- Original trade ad
- Directed by: Robert Stevenson
- Written by: J.B. Williams Michael Hogan
- Based on: the novel Owd Bob: The Grey Dog of Kenmuir by Alfred Ollivant
- Starring: Will Fyffe
- Cinematography: Jack E. Cox
- Edited by: R.E. Dearing
- Music by: Charles Williams (uncredited)
- Production company: Gainsborough Pictures
- Distributed by: General Film Distributors (UK)
- Release date: 26 January 1938 (London);
- Running time: 78 minutes
- Country: United Kingdom
- Language: English

= Owd Bob (1938 film) =

Owd Bob (U.S. title: To the Victor) is a 1938 British drama film directed by Robert Stevenson and starring Will Fyffe and John Loder. It was written by J.B. Williams and Michael Hogan based on the 1898 novel Owd Bob: The Grey Dog of Kenmuir by Alfred Ollivant, previously filmed in 1924.

==Cast==
- Will Fyffe as Adam McAdam
- John Loder as David Moore
- Margaret Lockwood as Jeannie McAdam
- Graham Moffatt as Tammas
- Moore Marriott as Samuel
- Elliott Mason as Mrs. Winthrop
- Leonard Sharp as bookmakers assistant
- A. Bromley Davenport as Mr Parker, magistrate
- H.F. Maltby as Sergeant Walter Musgrave
- Edmond Breon as Lord Meredale
- Wally Patch as Unlucky Joe, bookmaker
- Alf Goddard as Barry Davis, bookmaker

==Reception==
Kine Weekly reported the film did well at the British box office in August 1938.

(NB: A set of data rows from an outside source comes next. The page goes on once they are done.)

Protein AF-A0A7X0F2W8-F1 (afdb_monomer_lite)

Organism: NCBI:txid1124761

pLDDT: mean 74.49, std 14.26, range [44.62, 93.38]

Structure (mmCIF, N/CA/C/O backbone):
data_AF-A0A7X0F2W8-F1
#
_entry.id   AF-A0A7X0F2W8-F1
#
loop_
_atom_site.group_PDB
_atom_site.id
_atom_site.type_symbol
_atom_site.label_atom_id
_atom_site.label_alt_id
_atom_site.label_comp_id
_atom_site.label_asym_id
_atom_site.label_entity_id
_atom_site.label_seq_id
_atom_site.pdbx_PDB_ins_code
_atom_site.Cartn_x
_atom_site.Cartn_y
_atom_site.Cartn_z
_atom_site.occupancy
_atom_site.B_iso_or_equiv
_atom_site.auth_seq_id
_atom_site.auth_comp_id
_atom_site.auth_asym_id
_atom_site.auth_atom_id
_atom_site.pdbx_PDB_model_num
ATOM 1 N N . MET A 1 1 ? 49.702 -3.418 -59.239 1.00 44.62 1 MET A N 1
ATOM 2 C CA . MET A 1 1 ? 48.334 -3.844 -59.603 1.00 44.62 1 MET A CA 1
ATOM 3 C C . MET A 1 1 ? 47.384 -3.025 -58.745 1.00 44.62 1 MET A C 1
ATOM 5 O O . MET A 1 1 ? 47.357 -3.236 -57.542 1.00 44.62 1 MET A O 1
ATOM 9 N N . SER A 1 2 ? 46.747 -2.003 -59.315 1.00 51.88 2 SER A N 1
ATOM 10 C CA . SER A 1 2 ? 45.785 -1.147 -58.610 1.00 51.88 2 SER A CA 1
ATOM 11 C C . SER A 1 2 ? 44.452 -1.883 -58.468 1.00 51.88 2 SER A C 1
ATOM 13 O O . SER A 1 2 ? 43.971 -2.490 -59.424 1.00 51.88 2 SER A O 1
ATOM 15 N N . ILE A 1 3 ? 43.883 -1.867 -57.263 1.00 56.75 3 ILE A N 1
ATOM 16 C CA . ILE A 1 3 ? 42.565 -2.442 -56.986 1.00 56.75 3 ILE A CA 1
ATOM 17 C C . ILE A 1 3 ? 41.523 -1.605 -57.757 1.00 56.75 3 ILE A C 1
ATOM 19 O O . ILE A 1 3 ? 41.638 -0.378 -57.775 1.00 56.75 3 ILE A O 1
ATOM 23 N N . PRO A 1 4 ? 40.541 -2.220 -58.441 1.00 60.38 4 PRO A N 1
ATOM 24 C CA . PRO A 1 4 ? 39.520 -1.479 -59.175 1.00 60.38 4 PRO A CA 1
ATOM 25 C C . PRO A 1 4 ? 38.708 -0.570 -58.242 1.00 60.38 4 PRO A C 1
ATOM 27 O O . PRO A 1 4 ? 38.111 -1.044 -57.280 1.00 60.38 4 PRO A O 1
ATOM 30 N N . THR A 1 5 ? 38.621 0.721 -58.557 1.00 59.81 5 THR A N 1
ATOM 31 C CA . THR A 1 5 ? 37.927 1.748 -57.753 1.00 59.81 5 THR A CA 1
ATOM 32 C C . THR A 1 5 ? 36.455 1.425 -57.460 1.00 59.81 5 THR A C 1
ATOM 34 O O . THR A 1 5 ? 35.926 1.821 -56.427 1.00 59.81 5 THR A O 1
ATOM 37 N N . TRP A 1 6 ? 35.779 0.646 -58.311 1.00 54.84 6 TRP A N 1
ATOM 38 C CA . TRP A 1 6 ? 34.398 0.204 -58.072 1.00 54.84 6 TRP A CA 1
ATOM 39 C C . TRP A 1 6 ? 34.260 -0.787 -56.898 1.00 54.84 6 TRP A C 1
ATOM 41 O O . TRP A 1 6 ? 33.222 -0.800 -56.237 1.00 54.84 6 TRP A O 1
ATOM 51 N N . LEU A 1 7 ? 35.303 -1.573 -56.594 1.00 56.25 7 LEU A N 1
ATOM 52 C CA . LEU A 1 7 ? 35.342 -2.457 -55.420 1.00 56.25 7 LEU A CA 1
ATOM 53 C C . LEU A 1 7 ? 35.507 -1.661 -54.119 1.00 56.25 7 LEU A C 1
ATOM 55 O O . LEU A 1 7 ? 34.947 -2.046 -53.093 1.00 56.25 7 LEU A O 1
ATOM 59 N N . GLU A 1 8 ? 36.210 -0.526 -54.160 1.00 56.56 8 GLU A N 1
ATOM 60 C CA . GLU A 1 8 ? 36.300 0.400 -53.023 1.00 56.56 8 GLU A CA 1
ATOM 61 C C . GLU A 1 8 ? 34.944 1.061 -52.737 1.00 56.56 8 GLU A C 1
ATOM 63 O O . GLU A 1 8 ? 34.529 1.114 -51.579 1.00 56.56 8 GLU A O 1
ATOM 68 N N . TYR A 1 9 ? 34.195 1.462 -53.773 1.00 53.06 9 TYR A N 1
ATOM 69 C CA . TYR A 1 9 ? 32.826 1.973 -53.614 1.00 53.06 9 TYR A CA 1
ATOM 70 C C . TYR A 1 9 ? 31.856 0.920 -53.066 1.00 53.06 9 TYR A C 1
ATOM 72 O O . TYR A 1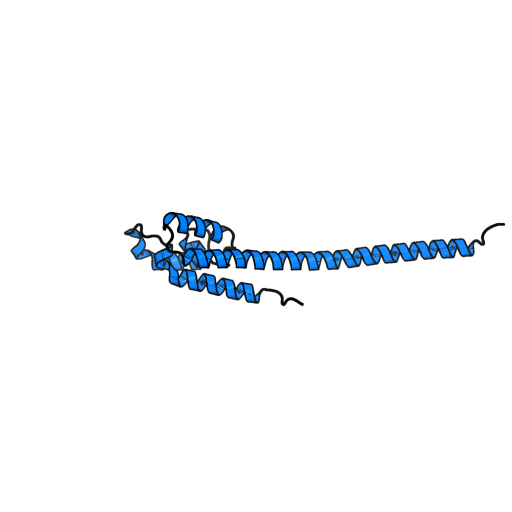 9 ? 31.044 1.238 -52.199 1.00 53.06 9 TYR A O 1
ATOM 80 N N . ALA A 1 10 ? 31.948 -0.332 -53.524 1.00 58.66 10 ALA A N 1
ATOM 81 C CA . ALA A 1 10 ? 31.101 -1.418 -53.029 1.00 58.66 10 ALA A CA 1
ATOM 82 C C . ALA A 1 10 ? 31.365 -1.730 -51.543 1.00 58.66 10 ALA A C 1
ATOM 84 O O . ALA A 1 10 ? 30.420 -1.884 -50.768 1.00 58.66 10 ALA A O 1
ATOM 85 N N . ASN A 1 11 ? 32.633 -1.743 -51.119 1.00 47.47 11 ASN A N 1
ATOM 86 C CA . ASN A 1 11 ? 32.999 -1.926 -49.710 1.00 47.47 11 ASN A CA 1
ATOM 87 C C . ASN A 1 11 ? 32.614 -0.724 -48.837 1.00 47.47 11 ASN A C 1
ATOM 89 O O . ASN A 1 11 ? 32.113 -0.908 -47.724 1.00 47.47 11 ASN A O 1
ATOM 93 N N . ALA A 1 12 ? 32.800 0.501 -49.335 1.00 54.97 12 ALA A N 1
ATOM 94 C CA . ALA A 1 12 ? 32.381 1.711 -48.631 1.00 54.97 12 ALA A CA 1
ATOM 95 C C . ALA A 1 12 ? 30.854 1.748 -48.449 1.00 54.97 12 ALA A C 1
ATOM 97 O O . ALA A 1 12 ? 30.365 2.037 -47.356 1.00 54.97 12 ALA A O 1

The Monthly Film Bulletin wrote: "This unusual story is well directed by Robert Stevenson. ... Will Fyffe gives a really brilliant performance as the drunken, quarrelsome, crafty old Scot whom one cannot help liking despite his character."

Kine Weekly wrote: "The picture has many claims to distinction, and these are principally represented by Will Fyffe's superb acting in the lead, the spectacular punch and realism of the sheep trial sequences, and the obvious authenticity of the atmosphere. The story is perhaps a little less impressive, fundamentals are a trifle outmoded, but this point of criticism is a comparatively minor one. Taking all in all, the film is an intensely interesting and entertaining slice of English rural life."

The New York Times wrote, "It is an affectionate film, simple as a shepherd's life, and it is an admirable film, gaited to the remarkably adept performance of Will Fyffe as the likable old curmudgeon, McAdam. Mr. Fyffe's McAdam fits snugly into the mental dossier we have been compiling under the heading, "great performances." Such a treacherous old rascal, such an old reprobate, such a wicked-eyed old hypocrite, such a beloved old rip has not been seen hereabouts for many a moon. Such a terribly amusing old boy!...We found it a thoroughly delightful picture, true to its background and true to its author...In short, we enjoyed the picture for the simple and kindly offering it is, and we feel that you will, too—especially if you've a pup about the house."